= Christine Roy Yoder =

Christine Roy Yoder is J. McDowell Richards Professor of Biblical Interpretation at Columbia Theological Seminary, and an ordained minister of word and sacrament in the Presbyterian Church (USA). She is currently serving as interim dean of faculty and vice president for academic affairs.

==Education==
Yoder received a B.A. from Swarthmore College (1990), a M.Div. from Princeton Theological Seminary (1994), and a Ph.D. in Old Testament from Princeton Theological Seminary (2000).

==Career and research==
She was the instructor of Old Testament language, literature, and exegesis at Columbia Theological Seminary (1998–2000), before then becoming an assistant professor of Old Testament language, literature, and exegesis (2000–2004), and then was promoted to professor. In July 2019, she was appointed as J. McDowell Richards Chair of Biblical Interpretation.

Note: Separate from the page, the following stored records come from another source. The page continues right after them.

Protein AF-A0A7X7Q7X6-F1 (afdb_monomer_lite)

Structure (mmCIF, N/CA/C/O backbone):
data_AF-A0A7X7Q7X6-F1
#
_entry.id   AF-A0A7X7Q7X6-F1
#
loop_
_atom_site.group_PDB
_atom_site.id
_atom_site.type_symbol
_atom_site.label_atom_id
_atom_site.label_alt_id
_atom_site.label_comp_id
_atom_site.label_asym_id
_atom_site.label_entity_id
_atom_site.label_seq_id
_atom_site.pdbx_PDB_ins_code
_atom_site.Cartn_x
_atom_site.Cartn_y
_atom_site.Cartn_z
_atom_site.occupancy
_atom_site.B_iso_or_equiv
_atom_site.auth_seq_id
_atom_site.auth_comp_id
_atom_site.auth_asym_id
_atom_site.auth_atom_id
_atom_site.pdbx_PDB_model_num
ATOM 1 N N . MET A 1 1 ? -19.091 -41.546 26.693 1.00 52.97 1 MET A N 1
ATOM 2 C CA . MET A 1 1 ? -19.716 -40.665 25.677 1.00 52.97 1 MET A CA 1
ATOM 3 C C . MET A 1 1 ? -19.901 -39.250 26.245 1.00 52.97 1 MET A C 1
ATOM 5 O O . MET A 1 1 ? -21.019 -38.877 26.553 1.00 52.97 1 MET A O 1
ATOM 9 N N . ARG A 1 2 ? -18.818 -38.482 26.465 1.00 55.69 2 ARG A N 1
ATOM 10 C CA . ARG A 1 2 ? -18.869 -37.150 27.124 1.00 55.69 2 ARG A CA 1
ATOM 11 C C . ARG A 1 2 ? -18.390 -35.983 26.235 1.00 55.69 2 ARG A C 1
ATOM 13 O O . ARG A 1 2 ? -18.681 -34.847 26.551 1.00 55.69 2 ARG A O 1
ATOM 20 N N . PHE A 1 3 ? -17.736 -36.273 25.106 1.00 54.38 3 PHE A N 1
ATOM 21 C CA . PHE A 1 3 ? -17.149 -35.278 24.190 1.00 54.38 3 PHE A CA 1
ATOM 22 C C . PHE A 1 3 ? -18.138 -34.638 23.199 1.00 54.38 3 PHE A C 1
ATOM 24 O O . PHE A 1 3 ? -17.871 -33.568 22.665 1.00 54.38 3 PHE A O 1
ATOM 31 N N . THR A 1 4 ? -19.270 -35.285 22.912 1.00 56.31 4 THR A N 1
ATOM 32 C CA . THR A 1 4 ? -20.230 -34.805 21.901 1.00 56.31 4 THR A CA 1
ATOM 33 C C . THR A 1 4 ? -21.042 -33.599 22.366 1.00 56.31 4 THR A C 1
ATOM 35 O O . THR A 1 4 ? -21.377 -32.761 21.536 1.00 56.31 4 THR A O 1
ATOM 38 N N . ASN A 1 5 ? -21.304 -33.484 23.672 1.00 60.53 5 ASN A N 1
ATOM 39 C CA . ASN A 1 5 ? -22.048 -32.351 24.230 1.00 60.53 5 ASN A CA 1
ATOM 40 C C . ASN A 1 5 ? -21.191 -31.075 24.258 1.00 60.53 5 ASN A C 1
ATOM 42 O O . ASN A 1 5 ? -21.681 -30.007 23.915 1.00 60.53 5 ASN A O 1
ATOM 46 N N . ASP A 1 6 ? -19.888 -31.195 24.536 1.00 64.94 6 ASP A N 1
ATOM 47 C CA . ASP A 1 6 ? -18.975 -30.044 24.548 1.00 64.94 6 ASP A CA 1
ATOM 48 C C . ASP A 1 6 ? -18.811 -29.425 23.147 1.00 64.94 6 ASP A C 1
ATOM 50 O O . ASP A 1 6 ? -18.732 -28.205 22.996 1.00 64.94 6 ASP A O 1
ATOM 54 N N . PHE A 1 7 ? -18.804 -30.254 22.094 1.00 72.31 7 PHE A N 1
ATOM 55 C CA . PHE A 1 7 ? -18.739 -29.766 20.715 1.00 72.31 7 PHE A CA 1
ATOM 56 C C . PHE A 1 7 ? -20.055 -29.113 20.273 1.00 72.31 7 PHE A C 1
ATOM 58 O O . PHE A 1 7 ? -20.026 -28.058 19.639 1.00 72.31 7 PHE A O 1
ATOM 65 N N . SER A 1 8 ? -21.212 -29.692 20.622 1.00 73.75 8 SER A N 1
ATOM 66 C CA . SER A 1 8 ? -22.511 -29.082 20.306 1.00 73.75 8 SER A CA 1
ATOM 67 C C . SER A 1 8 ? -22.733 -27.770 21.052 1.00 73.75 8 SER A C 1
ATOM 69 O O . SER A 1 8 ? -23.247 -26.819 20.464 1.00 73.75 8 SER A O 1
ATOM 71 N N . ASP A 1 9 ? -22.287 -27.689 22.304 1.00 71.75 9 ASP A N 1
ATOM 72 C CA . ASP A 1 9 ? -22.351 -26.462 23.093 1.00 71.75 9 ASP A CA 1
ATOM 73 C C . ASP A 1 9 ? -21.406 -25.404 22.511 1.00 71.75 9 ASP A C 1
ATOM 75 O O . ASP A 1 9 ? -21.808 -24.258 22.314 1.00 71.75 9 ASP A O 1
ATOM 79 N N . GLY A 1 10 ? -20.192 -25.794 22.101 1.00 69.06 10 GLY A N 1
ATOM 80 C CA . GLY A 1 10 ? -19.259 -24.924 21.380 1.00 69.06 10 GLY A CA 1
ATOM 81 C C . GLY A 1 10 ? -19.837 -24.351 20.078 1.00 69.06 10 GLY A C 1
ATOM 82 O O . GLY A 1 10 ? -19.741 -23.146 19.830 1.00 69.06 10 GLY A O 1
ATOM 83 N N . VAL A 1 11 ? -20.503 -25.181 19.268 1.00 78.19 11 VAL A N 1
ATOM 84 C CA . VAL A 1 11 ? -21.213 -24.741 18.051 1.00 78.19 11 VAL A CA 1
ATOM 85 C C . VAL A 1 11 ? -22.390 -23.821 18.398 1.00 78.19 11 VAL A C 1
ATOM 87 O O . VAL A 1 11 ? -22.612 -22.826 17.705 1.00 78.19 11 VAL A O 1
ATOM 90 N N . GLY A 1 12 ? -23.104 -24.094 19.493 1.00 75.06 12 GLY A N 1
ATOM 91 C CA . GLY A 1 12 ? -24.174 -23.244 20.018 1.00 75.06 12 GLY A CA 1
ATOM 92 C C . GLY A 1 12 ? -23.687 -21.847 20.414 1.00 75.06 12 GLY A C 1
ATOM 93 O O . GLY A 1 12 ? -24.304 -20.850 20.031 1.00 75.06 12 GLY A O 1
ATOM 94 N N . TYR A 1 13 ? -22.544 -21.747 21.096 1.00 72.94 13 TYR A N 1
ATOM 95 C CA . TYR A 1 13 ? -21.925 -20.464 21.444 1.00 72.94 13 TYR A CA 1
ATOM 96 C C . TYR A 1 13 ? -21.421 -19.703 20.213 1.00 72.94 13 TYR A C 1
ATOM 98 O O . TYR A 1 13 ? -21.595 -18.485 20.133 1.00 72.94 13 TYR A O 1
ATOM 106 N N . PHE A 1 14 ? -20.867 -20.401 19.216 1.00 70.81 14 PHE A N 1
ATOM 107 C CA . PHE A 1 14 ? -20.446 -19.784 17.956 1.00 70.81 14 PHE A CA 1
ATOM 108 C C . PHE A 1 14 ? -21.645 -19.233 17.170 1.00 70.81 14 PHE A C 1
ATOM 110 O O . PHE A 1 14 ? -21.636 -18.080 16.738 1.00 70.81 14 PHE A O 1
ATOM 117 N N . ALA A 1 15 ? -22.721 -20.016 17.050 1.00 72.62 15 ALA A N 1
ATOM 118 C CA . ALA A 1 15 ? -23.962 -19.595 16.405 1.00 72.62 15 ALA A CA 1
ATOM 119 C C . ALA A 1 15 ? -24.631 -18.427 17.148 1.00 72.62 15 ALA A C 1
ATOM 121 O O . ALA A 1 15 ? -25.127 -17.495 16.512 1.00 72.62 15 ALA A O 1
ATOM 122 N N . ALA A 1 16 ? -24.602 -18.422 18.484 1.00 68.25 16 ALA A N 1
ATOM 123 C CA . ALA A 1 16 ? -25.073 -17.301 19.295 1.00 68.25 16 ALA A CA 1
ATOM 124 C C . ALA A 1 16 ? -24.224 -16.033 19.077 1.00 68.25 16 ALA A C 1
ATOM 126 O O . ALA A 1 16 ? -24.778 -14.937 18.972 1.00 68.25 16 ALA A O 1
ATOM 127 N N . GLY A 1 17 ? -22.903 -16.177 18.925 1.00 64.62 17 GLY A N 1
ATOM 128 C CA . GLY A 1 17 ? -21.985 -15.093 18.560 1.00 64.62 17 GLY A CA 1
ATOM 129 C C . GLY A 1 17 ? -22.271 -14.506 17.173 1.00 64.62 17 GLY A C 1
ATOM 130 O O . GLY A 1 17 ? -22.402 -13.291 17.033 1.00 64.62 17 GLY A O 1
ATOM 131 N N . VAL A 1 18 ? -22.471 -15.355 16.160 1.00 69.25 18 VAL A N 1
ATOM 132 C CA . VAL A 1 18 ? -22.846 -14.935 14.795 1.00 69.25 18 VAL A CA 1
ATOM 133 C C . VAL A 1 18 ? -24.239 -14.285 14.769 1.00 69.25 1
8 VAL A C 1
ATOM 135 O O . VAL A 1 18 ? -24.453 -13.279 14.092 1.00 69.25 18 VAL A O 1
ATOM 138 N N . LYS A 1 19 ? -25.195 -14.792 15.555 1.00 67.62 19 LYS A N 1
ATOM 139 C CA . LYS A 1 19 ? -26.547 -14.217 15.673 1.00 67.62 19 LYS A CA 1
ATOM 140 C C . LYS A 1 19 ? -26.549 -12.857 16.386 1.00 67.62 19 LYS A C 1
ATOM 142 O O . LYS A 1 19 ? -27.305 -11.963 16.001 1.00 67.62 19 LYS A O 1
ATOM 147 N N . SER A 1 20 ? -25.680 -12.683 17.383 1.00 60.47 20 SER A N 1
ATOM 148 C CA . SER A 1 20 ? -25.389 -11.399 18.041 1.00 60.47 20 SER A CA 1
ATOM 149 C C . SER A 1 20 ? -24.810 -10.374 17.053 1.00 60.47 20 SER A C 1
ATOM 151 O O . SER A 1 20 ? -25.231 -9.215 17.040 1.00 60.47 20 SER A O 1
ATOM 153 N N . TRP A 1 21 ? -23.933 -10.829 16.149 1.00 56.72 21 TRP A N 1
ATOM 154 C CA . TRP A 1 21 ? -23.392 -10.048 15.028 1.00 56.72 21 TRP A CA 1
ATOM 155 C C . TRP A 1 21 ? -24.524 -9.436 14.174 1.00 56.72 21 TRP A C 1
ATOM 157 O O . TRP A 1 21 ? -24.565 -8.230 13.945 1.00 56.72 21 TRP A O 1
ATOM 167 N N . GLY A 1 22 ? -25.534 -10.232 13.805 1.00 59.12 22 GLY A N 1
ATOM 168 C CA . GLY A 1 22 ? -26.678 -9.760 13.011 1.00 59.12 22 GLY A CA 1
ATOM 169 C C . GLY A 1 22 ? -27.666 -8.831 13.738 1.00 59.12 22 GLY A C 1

Yoder has performed research and exegetical study on the Old Testament, with a focus on wisdom literature and proverbs. She has published several books, while also contributing chapters and articles to a number of other publications.

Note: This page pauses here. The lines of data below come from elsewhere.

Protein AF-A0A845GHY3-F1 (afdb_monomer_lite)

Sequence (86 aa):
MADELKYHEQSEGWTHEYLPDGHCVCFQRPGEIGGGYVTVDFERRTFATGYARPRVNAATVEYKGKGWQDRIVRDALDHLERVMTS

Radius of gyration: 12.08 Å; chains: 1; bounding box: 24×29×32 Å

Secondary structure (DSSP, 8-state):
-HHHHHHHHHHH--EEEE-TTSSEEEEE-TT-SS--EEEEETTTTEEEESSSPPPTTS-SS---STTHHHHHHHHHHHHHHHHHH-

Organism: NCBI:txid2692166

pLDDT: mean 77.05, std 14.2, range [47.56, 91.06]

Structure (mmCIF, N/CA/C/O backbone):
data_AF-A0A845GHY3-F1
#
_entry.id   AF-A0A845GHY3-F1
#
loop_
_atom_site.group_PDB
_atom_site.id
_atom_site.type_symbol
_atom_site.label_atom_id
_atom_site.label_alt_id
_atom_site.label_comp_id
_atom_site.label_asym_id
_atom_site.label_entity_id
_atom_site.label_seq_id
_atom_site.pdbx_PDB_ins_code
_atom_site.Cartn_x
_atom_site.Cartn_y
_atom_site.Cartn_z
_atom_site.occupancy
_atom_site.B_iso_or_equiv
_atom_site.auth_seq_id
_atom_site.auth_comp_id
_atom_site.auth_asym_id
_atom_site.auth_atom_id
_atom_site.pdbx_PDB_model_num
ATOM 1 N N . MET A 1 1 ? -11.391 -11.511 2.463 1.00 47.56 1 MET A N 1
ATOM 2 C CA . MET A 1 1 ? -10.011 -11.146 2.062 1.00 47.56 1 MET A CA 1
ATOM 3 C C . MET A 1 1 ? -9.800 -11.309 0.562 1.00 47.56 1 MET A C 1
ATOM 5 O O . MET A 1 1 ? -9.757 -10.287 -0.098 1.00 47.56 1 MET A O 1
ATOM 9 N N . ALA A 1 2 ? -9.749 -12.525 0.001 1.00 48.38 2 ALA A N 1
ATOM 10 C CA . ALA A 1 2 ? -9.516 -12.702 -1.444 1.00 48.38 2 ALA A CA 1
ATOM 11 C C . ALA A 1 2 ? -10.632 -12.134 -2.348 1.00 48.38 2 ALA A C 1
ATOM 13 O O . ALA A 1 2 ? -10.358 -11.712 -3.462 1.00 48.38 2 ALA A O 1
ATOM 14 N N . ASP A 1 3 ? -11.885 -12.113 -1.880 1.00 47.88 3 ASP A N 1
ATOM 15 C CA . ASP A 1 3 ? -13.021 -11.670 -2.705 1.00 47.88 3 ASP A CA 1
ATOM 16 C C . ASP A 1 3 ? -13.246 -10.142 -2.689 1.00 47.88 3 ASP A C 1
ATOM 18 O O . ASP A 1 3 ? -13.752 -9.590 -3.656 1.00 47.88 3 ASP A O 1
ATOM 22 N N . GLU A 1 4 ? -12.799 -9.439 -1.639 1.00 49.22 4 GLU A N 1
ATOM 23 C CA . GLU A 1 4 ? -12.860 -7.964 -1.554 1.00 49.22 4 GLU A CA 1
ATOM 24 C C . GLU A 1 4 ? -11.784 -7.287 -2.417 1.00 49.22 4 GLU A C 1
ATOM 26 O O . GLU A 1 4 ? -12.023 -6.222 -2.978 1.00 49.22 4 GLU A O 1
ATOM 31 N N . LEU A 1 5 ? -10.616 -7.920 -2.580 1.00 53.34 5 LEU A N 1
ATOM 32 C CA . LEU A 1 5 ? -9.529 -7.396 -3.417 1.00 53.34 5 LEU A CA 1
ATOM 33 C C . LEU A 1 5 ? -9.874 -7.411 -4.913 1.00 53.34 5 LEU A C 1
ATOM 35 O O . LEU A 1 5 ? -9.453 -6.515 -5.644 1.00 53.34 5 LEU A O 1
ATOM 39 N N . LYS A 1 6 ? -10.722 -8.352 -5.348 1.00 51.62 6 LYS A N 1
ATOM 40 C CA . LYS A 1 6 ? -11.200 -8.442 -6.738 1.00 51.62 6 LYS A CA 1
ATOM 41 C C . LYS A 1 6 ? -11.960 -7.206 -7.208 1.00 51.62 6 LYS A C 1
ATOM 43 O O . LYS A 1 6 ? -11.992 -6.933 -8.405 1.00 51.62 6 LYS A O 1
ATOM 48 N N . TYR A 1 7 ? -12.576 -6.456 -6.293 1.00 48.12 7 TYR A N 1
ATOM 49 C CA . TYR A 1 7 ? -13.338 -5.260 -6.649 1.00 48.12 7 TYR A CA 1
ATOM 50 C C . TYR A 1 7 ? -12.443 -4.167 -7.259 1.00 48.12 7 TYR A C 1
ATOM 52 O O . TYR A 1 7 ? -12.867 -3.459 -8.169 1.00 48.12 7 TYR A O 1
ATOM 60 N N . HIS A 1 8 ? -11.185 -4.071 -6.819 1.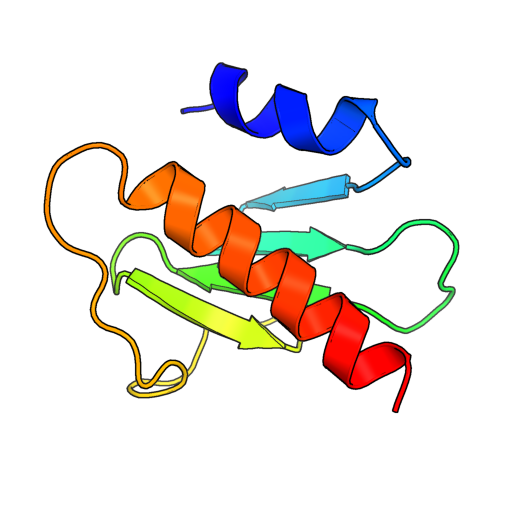00 50.06 8 HIS A N 1
ATOM 61 C CA . HIS A 1 8 ? -10.218 -3.115 -7.364 1.00 50.06 8 HIS A CA 1
ATOM 62 C C . HIS A 1 8 ? -9.608 -3.571 -8.700 1.00 50.06 8 HIS A C 1
ATOM 64 O O . HIS A 1 8 ? -9.314 -2.736 -9.553 1.00 50.06 8 HIS A O 1
ATOM 70 N N . GLU A 1 9 ? -9.485 -4.883 -8.927 1.00 50.62 9 GLU A N 1
ATOM 71 C CA . GLU A 1 9 ? -8.981 -5.447 -10.192 1.00 50.62 9 GLU A CA 1
ATOM 72 C C . GLU A 1 9 ? -9.920 -5.167 -11.378 1.00 50.62 9 GLU A C 1
ATOM 74 O O . GLU A 1 9 ? -9.476 -5.025 -12.518 1.00 50.62 9 GLU A O 1
ATOM 79 N N . GLN A 1 10 ? -11.230 -5.063 -11.123 1.00 50.91 10 GLN A N 1
ATOM 80 C CA . GLN A 1 10 ? -12.249 -5.008 -12.175 1.00 50.91 10 GLN A CA 1
ATOM 81 C C . GLN A 1 10 ? -12.460 -3.636 -12.823 1.00 50.91 10 GLN A C 1
ATOM 83 O O . GLN A 1 10 ? -13.060 -3.591 -13.896 1.00 50.91 10 GLN A O 1
ATOM 88 N N . SER A 1 11 ? -11.997 -2.531 -12.230 1.00 51.56 11 SER A N 1
ATOM 89 C CA . SER A 1 11 ? -12.371 -1.209 -12.753 1.00 51.56 11 SER A CA 1
ATOM 90 C C . SER A 1 11 ? -11.373 -0.609 -13.746 1.00 51.56 11 SER A C 1
ATOM 92 O O . SER A 1 11 ? -11.796 0.185 -14.581 1.00 51.56 11 SER A O 1
ATOM 94 N N . GLU A 1 12 ? -10.083 -0.972 -13.704 1.00 60.41 12 GLU A N 1
ATOM 95 C CA . GLU A 1 12 ? -9.068 -0.298 -14.545 1.00 60.41 12 GLU A CA 1
ATOM 96 C C . GLU A 1 12 ? -7.897 -1.184 -15.013 1.00 60.41 12 GLU A C 1
ATOM 98 O O . GLU A 1 12 ? -7.046 -0.707 -15.757 1.00 60.41 12 GLU A O 1
ATOM 103 N N . GLY A 1 13 ? -7.848 -2.474 -14.649 1.00 71.50 13 GLY A N 1
ATOM 104 C CA . GLY A 1 13 ? -6.742 -3.375 -15.020 1.00 71.50 13 GLY A CA 1
ATOM 105 C C . GLY A 1 13 ? -5.593 -3.425 -14.007 1.00 71.50 13 GLY A C 1
ATOM 106 O O . GLY A 1 13 ? -4.504 -3.894 -14.334 1.00 71.50 13 GLY A O 1
ATOM 107 N N . TRP A 1 14 ? -5.828 -2.948 -12.785 1.00 77.62 14 TRP A N 1
ATOM 108 C CA . TRP A 1 14 ? -4.912 -3.124 -11.662 1.00 77.62 14 TRP A CA 1
ATOM 109 C C . TRP A 1 14 ? -4.667 -4.604 -11.389 1.00 77.62 14 TRP A C 1
ATOM 111 O O . TRP A 1 14 ? -5.607 -5.393 -11.293 1.00 77.62 14 TRP A O 1
ATOM 121 N N . THR A 1 15 ? -3.400 -4.965 -11.223 1.00 83.19 15 THR A N 1
ATOM 122 C CA . THR A 1 15 ? -2.994 -6.303 -10.792 1.00 83.19 15 THR A CA 1
ATOM 123 C C . THR A 1 15 ? -2.447 -6.235 -9.378 1.00 83.19 15 THR A C 1
ATOM 125 O O . THR A 1 15 ? -1.891 -5.216 -8.960 1.00 83.19 15 THR A O 1
ATOM 128 N N . HIS A 1 16 ? -2.609 -7.316 -8.620 1.00 86.50 16 HIS A N 1
ATOM 129 C CA . HIS A 1 16 ? -2.042 -7.412 -7.284 1.00 86.50 16 HIS A CA 1
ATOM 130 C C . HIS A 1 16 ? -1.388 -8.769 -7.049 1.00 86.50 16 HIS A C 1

Her current research is focused on the configuration of desire in Israelite wisdom literature. She proposes "Desire is thus “hardwired” in the body, perceptive, and teachable" and "challenges dualistic (cognitive/emotional) notions of desire for wisdom currently assumed in biblical studies." Her work "has implications for contemporary interdisciplinary and theological reconsiderations of desire by presenting a biblical portrait that neither represses nor limits desire to sexuality or personal want."

==Honors==
- Luce Scholar named by Association of Theological Schools and The Henry Luce Foundation, Inc. (2014–2015)
- Group Project Grant, “Teaching Biblical Exegesis in Theological Schools.” (2006–2007)
- Catholic Biblical Association Fellowship (2006–2007)
- Lilly Theological Research Grant (2002–2003)

==Publications==
- Proverbs. Abingdon Old Testament Commentaries. Edited by Patrick D. Miller Jr., et al. Nashville, TN: Abingdon, 2009.
- Wisdom as a Woman of Substance: A Socioeconomic Reading of Proverbs 1-9 and 31:10-31. BZAW 304. Berlin/New York: Walter de Gruyter, 2001.
- Shaking Heaven and Earth: Essays in Honor of Walter Brueggemann and Charles Cousar. Editor with Kathleen M. O’Connor, E. Elizabeth Johnson, and Stanley P. Saunders. Louisville, KY: Westminster John Knox, 2005.
- Proverbs. In the Women's Bible Commentary: Twentieth Anniversary Edition. (Louisville, KY: Westminster John Knox).
- Editor for all entries related to wisdom literature and the Psalms in the Encyclopedia of the Bible and Its Reception, a 30-volume and on-line resource, Walter de Gruyter (2006–present) Vols. 1-2 (2009); Vol. 3 (2011); Vol. 4 (2011).